Where does all this leave us? This was intended to help remind us that the term, prayer rug, has several meanings, and that rather few prayer rugs were ever intended for use during religious observances. This does detract from the romantic notion that we are sort of vicariously sharing someone else's personal life when we handle one, but that shouldn't detract us from the fact that many of them are very beautiful works of the weaver's art, and dearly beloved by collectors for very good reasons.
 I use the masculine pronoun in the gender-neutral sense that is customary in the English language.
 P. F. Stone, THE ORIENTAL RUG LEXICON, University of Washington Press, 1997.
 R. Ettinghausen, M. Dimand and L. Mackie, PRAYER RUGS, Textile Museum, 1974. R. Kaffel's CAUCASIAN PRAYER RUGS, published after the first appearance of this article, is a valuable resource for anyone interested in reading further on the subject, as is Richard Farber's Salon on embroidered niche-form textiles.
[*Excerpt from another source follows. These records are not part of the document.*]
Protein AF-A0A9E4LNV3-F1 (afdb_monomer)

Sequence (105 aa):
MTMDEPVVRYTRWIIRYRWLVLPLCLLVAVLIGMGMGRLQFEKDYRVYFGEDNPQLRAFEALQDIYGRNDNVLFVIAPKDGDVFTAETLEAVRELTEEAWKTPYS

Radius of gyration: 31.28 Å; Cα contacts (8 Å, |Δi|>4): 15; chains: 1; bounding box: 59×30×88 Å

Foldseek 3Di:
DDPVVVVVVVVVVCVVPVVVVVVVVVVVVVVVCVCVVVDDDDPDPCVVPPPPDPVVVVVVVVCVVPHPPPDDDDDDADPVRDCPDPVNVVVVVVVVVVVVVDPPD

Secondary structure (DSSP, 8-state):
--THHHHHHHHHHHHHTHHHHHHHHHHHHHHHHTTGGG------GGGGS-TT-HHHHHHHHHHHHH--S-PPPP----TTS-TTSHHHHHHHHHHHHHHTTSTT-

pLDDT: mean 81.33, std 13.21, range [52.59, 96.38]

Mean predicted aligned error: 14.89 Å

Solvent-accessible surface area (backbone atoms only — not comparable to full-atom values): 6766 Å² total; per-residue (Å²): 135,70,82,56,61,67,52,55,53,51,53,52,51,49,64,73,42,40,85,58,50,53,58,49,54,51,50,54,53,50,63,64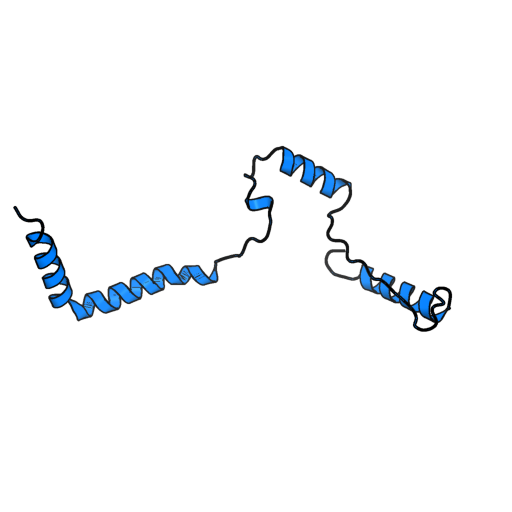,51,67,55,59,86,69,66,73,87,80,82,57,74,63,75,82,45,64,96,81,42,67,68,58,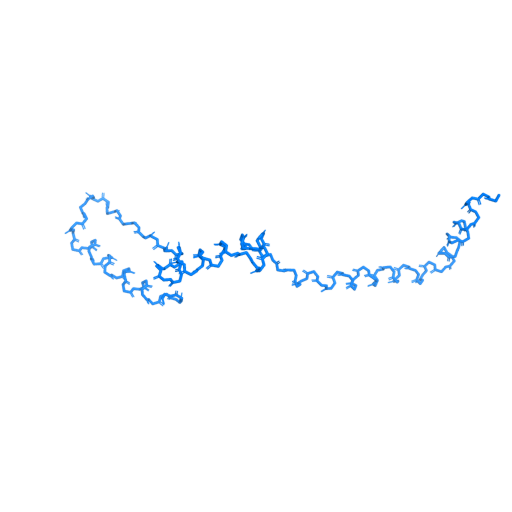54,54,50,49,54,48,26,71,76,72,52,68,90,83,73,86,86,86,86,87,79,56,95,87,69,58,68,85,38,73,67,51,48,48,52,53,50,51,53,51,62,54,54,70,68,42,89,94,107

Structure (mmCIF, N/CA/C/O backbone):
data_AF-A0A9E4LNV3-F1
#
_entry.id   AF-A0A9E4LNV3-F1
#
loop_
_atom_site.group_PDB
_atom_site.id
_atom_site.type_symbol
_atom_site.label_atom_id
_atom_site.label_alt_id
_atom_site.label_comp_id
_atom_site.label_asym_id
_atom_site.label_entity_id
_atom_site.label_seq_id
_atom_site.pdbx_PDB_ins_code
_atom_site.Cartn_x
_atom_site.Cartn_y
_atom_site.Cartn_z
_atom_site.occupancy
_atom_site.B_iso_or_equiv
_atom_site.auth_seq_id
_atom_site.auth_comp_id
_atom_site.auth_asym_id
_atom_site.auth_atom_id
_atom_site.pdbx_PDB_model_num
ATOM 1 N N . MET A 1 1 ? 15.596 -9.171 -52.692 1.00 52.59 1 MET A N 1
ATOM 2 C CA . MET A 1 1 ? 16.198 -8.429 -51.566 1.00 52.59 1 MET A CA 1
ATOM 3 C C . MET A 1 1 ? 15.676 -9.089 -50.301 1.00 52.59 1 MET A C 1
ATOM 5 O O . MET A 1 1 ? 14.553 -8.818 -49.899 1.00 52.59 1 MET A O 1
ATOM 9 N N . THR A 1 2 ? 16.373 -10.119 -49.825 1.00 61.78 2 THR A N 1
ATOM 10 C CA . THR A 1 2 ? 15.900 -10.966 -48.723 1.00 61.78 2 THR A CA 1
ATOM 11 C C . THR A 1 2 ? 16.026 -10.202 -47.406 1.00 61.78 2 THR A C 1
ATOM 13 O O . THR A 1 2 ? 16.994 -9.472 -47.197 1.00 61.78 2 THR A O 1
ATOM 16 N N . MET A 1 3 ? 15.029 -10.323 -46.528 1.00 62.75 3 MET A N 1
ATOM 17 C CA . MET A 1 3 ? 14.943 -9.560 -45.272 1.00 62.75 3 MET A CA 1
ATOM 18 C C . MET A 1 3 ? 16.043 -9.904 -44.247 1.00 62.75 3 MET A C 1
ATOM 20 O O . MET A 1 3 ? 16.098 -9.311 -43.172 1.00 62.75 3 MET A O 1
ATOM 24 N N . ASP A 1 4 ? 16.951 -10.814 -44.591 1.00 74.44 4 ASP A N 1
ATOM 25 C CA . ASP A 1 4 ? 17.984 -11.357 -43.708 1.00 74.44 4 ASP A CA 1
ATOM 26 C C . ASP A 1 4 ? 19.216 -10.450 -43.599 1.00 74.44 4 ASP A C 1
ATOM 28 O O . ASP A 1 4 ? 19.887 -10.409 -42.566 1.00 74.44 4 ASP A O 1
ATOM 32 N N . GLU A 1 5 ? 19.513 -9.676 -44.644 1.00 80.50 5 GLU A N 1
ATOM 33 C CA . GLU A 1 5 ? 20.694 -8.810 -44.698 1.00 80.50 5 GLU A CA 1
ATOM 34 C C . GLU A 1 5 ? 20.747 -7.748 -43.573 1.00 80.50 5 GLU A C 1
ATOM 36 O O . GLU A 1 5 ? 21.786 -7.629 -42.906 1.00 80.50 5 GLU A O 1
ATOM 41 N N . PRO A 1 6 ? 19.660 -6.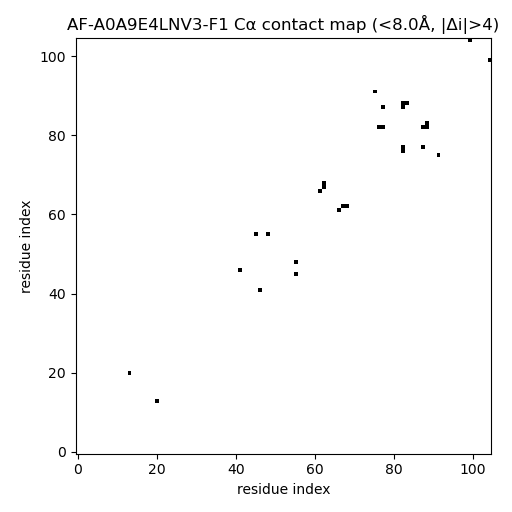998 -43.277 1.00 85.75 6 PRO A N 1
ATOM 42 C CA . PRO A 1 6 ? 19.666 -6.035 -42.177 1.00 85.75 6 PRO A CA 1
ATOM 43 C C . PRO A 1 6 ? 19.759 -6.704 -40.800 1.00 85.75 6 PRO A C 1
ATOM 45 O O . PRO A 1 6 ? 20.441 -6.171 -39.920 1.00 85.75 6 PRO A O 1
ATOM 48 N N . VAL A 1 7 ? 19.139 -7.874 -40.618 1.00 88.31 7 VAL A N 1
ATOM 49 C CA . VAL A 1 7 ? 19.157 -8.619 -39.348 1.00 88.31 7 VAL A CA 1
ATOM 50 C C . VAL A 1 7 ? 20.564 -9.134 -39.057 1.00 88.31 7 VAL A C 1
ATOM 52 O O . VAL A 1 7 ? 21.110 -8.870 -37.987 1.00 88.31 7 VAL A O 1
ATOM 55 N N . VAL A 1 8 ? 21.213 -9.769 -40.038 1.00 88.31 8 VAL A N 1
ATOM 56 C CA . VAL A 1 8 ? 22.588 -10.277 -39.902 1.00 88.31 8 VAL A CA 1
ATOM 57 C C . VAL A 1 8 ? 23.575 -9.143 -39.615 1.00 88.31 8 VAL A C 1
ATOM 59 O O . VAL A 1 8 ? 24.494 -9.305 -38.803 1.00 88.31 8 VAL A O 1
ATOM 62 N N . ARG A 1 9 ? 23.395 -7.975 -40.246 1.00 88.00 9 ARG A N 1
ATOM 63 C CA . ARG A 1 9 ? 24.216 -6.784 -39.980 1.00 88.00 9 ARG A CA 1
ATOM 64 C C . ARG A 1 9 ? 24.033 -6.278 -38.547 1.00 88.00 9 ARG A C 1
ATOM 66 O O . ARG A 1 9 ? 25.029 -5.988 -37.882 1.00 88.00 9 ARG A O 1
ATOM 73 N N . TYR A 1 10 ? 22.795 -6.217 -38.063 1.00 89.25 10 TYR A N 1
ATOM 74 C CA . TYR A 1 10 ? 22.474 -5.800 -36.698 1.00 89.25 10 TYR A CA 1
ATOM 75 C C . TYR A 1 10 ? 23.043 -6.766 -35.646 1.00 89.25 10 TYR A C 1
ATOM 77 O O . TYR A 1 10 ? 23.749 -6.338 -34.731 1.00 89.25 10 TYR A O 1
ATOM 85 N N . THR A 1 11 ? 22.857 -8.077 -35.823 1.00 89.06 11 THR A N 1
ATOM 86 C CA . THR A 1 11 ? 23.410 -9.101 -34.921 1.00 89.06 11 THR A CA 1
ATOM 87 C C . THR A 1 11 ? 24.936 -9.037 -34.855 1.00 89.06 11 THR A C 1
ATOM 89 O O . THR A 1 11 ? 25.520 -9.095 -33.772 1.00 89.06 11 THR A O 1
ATOM 92 N N . ARG A 1 12 ? 25.612 -8.855 -35.998 1.00 89.81 12 ARG A N 1
ATOM 93 C CA . ARG A 1 12 ? 27.079 -8.743 -36.044 1.00 89.81 12 ARG A CA 1
ATOM 94 C C . ARG A 1 12 ? 27.583 -7.491 -35.320 1.00 89.81 12 ARG A C 1
ATOM 96 O O . ARG A 1 12 ? 28.623 -7.548 -34.664 1.00 89.81 12 ARG A O 1
ATOM 103 N N . TRP A 1 13 ? 26.841 -6.386 -35.403 1.00 92.94 13 TRP A N 1
ATOM 104 C CA . TRP A 1 13 ? 27.129 -5.158 -34.660 1.00 92.94 13 TRP A CA 1
ATOM 105 C C . TRP A 1 13 ? 26.974 -5.365 -33.147 1.00 92.94 13 TRP A C 1
ATOM 107 O O . TRP A 1 13 ? 27.902 -5.051 -32.399 1.00 92.94 13 TRP A O 1
ATOM 117 N N . ILE A 1 14 ? 25.880 -5.996 -32.705 1.00 91.38 14 ILE A N 1
ATOM 118 C CA . ILE A 1 14 ? 25.665 -6.338 -31.289 1.00 91.38 14 ILE A CA 1
ATOM 119 C C . ILE A 1 14 ? 26.813 -7.200 -30.753 1.00 91.38 14 ILE A C 1
ATOM 121 O O . ILE A 1 14 ? 27.376 -6.902 -29.701 1.00 91.38 14 ILE A O 1
ATOM 125 N N . ILE A 1 15 ? 27.208 -8.245 -31.490 1.00 91.69 15 ILE A N 1
ATOM 126 C CA . ILE A 1 15 ? 28.284 -9.152 -31.067 1.00 91.69 15 ILE A CA 1
ATOM 127 C C . ILE A 1 15 ? 29.636 -8.426 -31.014 1.00 91.69 15 ILE A C 1
ATOM 129 O O . ILE A 1 15 ? 30.432 -8.700 -30.112 1.00 91.69 15 ILE A O 1
ATOM 133 N N . ARG A 1 16 ? 29.908 -7.502 -31.948 1.00 93.19 16 ARG A N 1
ATOM 134 C CA . ARG A 1 16 ? 31.143 -6.698 -31.965 1.00 93.19 16 ARG A CA 1
ATOM 135 C C . ARG A 1 16 ? 31.245 -5.786 -30.742 1.00 93.19 16 ARG A C 1
ATOM 137 O O . ARG A 1 16 ? 32.323 -5.682 -30.165 1.00 93.19 16 ARG A O 1
ATOM 144 N N . TYR A 1 17 ? 30.137 -5.172 -30.333 1.00 93.19 17 TYR A N 1
ATOM 145 C CA . TYR A 1 17 ? 30.073 -4.241 -29.203 1.00 93.19 17 TYR A CA 1
ATOM 146 C C . TYR A 1 17 ? 29.464 -4.866 -27.939 1.00 93.19 17 TYR A C 1
ATOM 148 O O . TYR A 1 17 ? 28.949 -4.146 -27.087 1.00 93.19 17 TYR A O 1
ATOM 156 N N . ARG A 1 18 ? 29.545 -6.196 -27.774 1.00 90.44 18 ARG A N 1
ATOM 157 C CA . ARG A 1 18 ? 28.866 -6.935 -26.689 1.00 90.44 18 ARG A CA 1
ATOM 158 C C . ARG A 1 18 ? 29.114 -6.366 -25.287 1.00 90.44 18 ARG A C 1
ATOM 160 O O . ARG A 1 18 ? 28.200 -6.323 -24.476 1.00 90.44 18 ARG A O 1
ATOM 167 N N . TRP A 1 19 ? 30.326 -5.876 -25.027 1.00 92.69 19 TRP A N 1
ATOM 168 C CA . TRP A 1 19 ? 30.715 -5.285 -23.743 1.00 92.69 19 TRP A CA 1
ATOM 169 C C . TRP A 1 19 ? 30.084 -3.913 -23.472 1.00 92.69 19 TRP A C 1
ATOM 171 O O . TRP A 1 19 ? 30.040 -3.502 -22.322 1.00 92.69 19 TRP A O 1
ATOM 181 N N . LEU A 1 20 ? 29.576 -3.224 -24.498 1.00 92.62 20 LEU A N 1
ATOM 182 C CA . LEU A 1 20 ? 28.783 -1.997 -24.365 1.00 92.62 20 LEU A CA 1
ATOM 183 C C . LEU A 1 20 ? 27.281 -2.298 -24.352 1.00 92.62 20 LEU A C 1
ATOM 185 O O . LEU A 1 20 ? 26.539 -1.696 -23.584 1.00 92.62 20 LEU A O 1
ATOM 189 N N . VAL A 1 21 ? 26.831 -3.250 -25.175 1.00 94.12 21 VAL A N 1
ATOM 190 C CA . VAL A 1 21 ? 25.406 -3.598 -25.287 1.00 94.12 21 VAL A CA 1
ATOM 191 C C . VAL A 1 21 ? 24.885 -4.254 -24.007 1.00 94.12 21 VAL A C 1
ATOM 193 O O . VAL A 1 21 ? 23.805 -3.901 -23.548 1.00 94.12 21 VAL A O 1
ATOM 196 N N . LEU A 1 22 ? 25.654 -5.160 -23.394 1.00 94.00 22 LEU A N 1
ATOM 197 C CA . LEU A 1 22 ? 25.257 -5.832 -22.151 1.00 94.00 22 LEU A CA 1
ATOM 198 C C . LEU A 1 22 ? 24.971 -4.857 -20.993 1.00 94.00 22 LEU A C 1
ATOM 200 O O . LEU A 1 22 ? 23.857 -4.900 -20.463 1.00 94.00 22 LEU A O 1
ATOM 204 N N . PRO A 1 23 ? 25.898 -3.958 -20.598 1.00 96.06 23 PRO A N 1
ATOM 205 C CA . PRO A 1 23 ? 25.610 -2.997 -19.539 1.00 96.06 23 PRO A CA 1
ATOM 206 C C . PRO A 1 23 ? 24.535 -1.988 -19.947 1.00 96.06 23 PRO A C 1
ATOM 208 O O . PRO A 1 23 ? 23.763 -1.574 -19.091 1.00 96.06 23 PRO A O 1
ATOM 211 N N . LEU A 1 24 ? 24.423 -1.626 -21.231 1.00 95.88 24 LEU A N 1
ATOM 212 C CA . LEU A 1 24 ? 23.361 -0.738 -21.709 1.00 95.88 24 LEU A CA 1
ATOM 213 C C . LEU A 1 24 ? 21.970 -1.366 -21.539 1.00 95.88 24 LEU A C 1
ATOM 215 O O . LEU A 1 24 ? 21.065 -0.709 -21.034 1.00 95.88 24 LEU A O 1
ATOM 219 N N . CYS A 1 25 ? 21.796 -2.637 -21.908 1.00 95.50 25 CYS A N 1
ATOM 220 C CA . CYS A 1 25 ? 20.537 -3.354 -21.700 1.00 95.50 25 CYS A CA 1
ATOM 221 C C . CYS A 1 25 ? 20.193 -3.470 -20.211 1.00 95.50 25 CYS A C 1
ATOM 223 O O . CYS A 1 25 ? 19.043 -3.249 -19.834 1.00 95.50 25 CYS A O 1
ATOM 225 N N . LEU A 1 26 ? 21.187 -3.770 -19.369 1.00 96.06 26 LEU A N 1
ATOM 226 C CA . LEU A 1 26 ? 21.001 -3.825 -17.919 1.00 96.06 26 LEU A CA 1
ATOM 227 C C . LEU A 1 26 ? 20.580 -2.457 -17.365 1.00 96.06 26 LEU A C 1
ATOM 229 O O . LEU A 1 26 ? 19.633 -2.368 -16.590 1.00 96.06 26 LEU A O 1
ATOM 233 N N . LEU A 1 27 ? 21.248 -1.387 -17.797 1.00 96.38 27 LEU A N 1
ATOM 234 C CA . LEU A 1 27 ? 20.945 -0.020 -17.391 1.00 96.38 27 LEU A CA 1
ATOM 235 C C . LEU A 1 27 ? 19.523 0.379 -17.800 1.00 96.38 27 LEU A C 1
ATOM 237 O O . LEU A 1 27 ? 18.783 0.900 -16.974 1.00 96.38 27 LEU A O 1
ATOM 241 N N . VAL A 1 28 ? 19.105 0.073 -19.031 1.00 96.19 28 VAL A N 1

 This issue was debated in John Howe's Salon on engsis, and probably needn't be revisited here. The reader should be aware that the documentation of their use as tent doors is not convincing to everyone.
 S. Price, Premium rugs: commercial or commissioned for presentations? Speculations on the history of a silk-wefted Caucasian. ORIENTAL RUG REVIEW 15(1): 36-37, 1994.
 This is evident if one compares it to other published examples, paying attention to the variety of flowers, the fit of the lattice within the borders, and the artistic incorporation of the date into the design.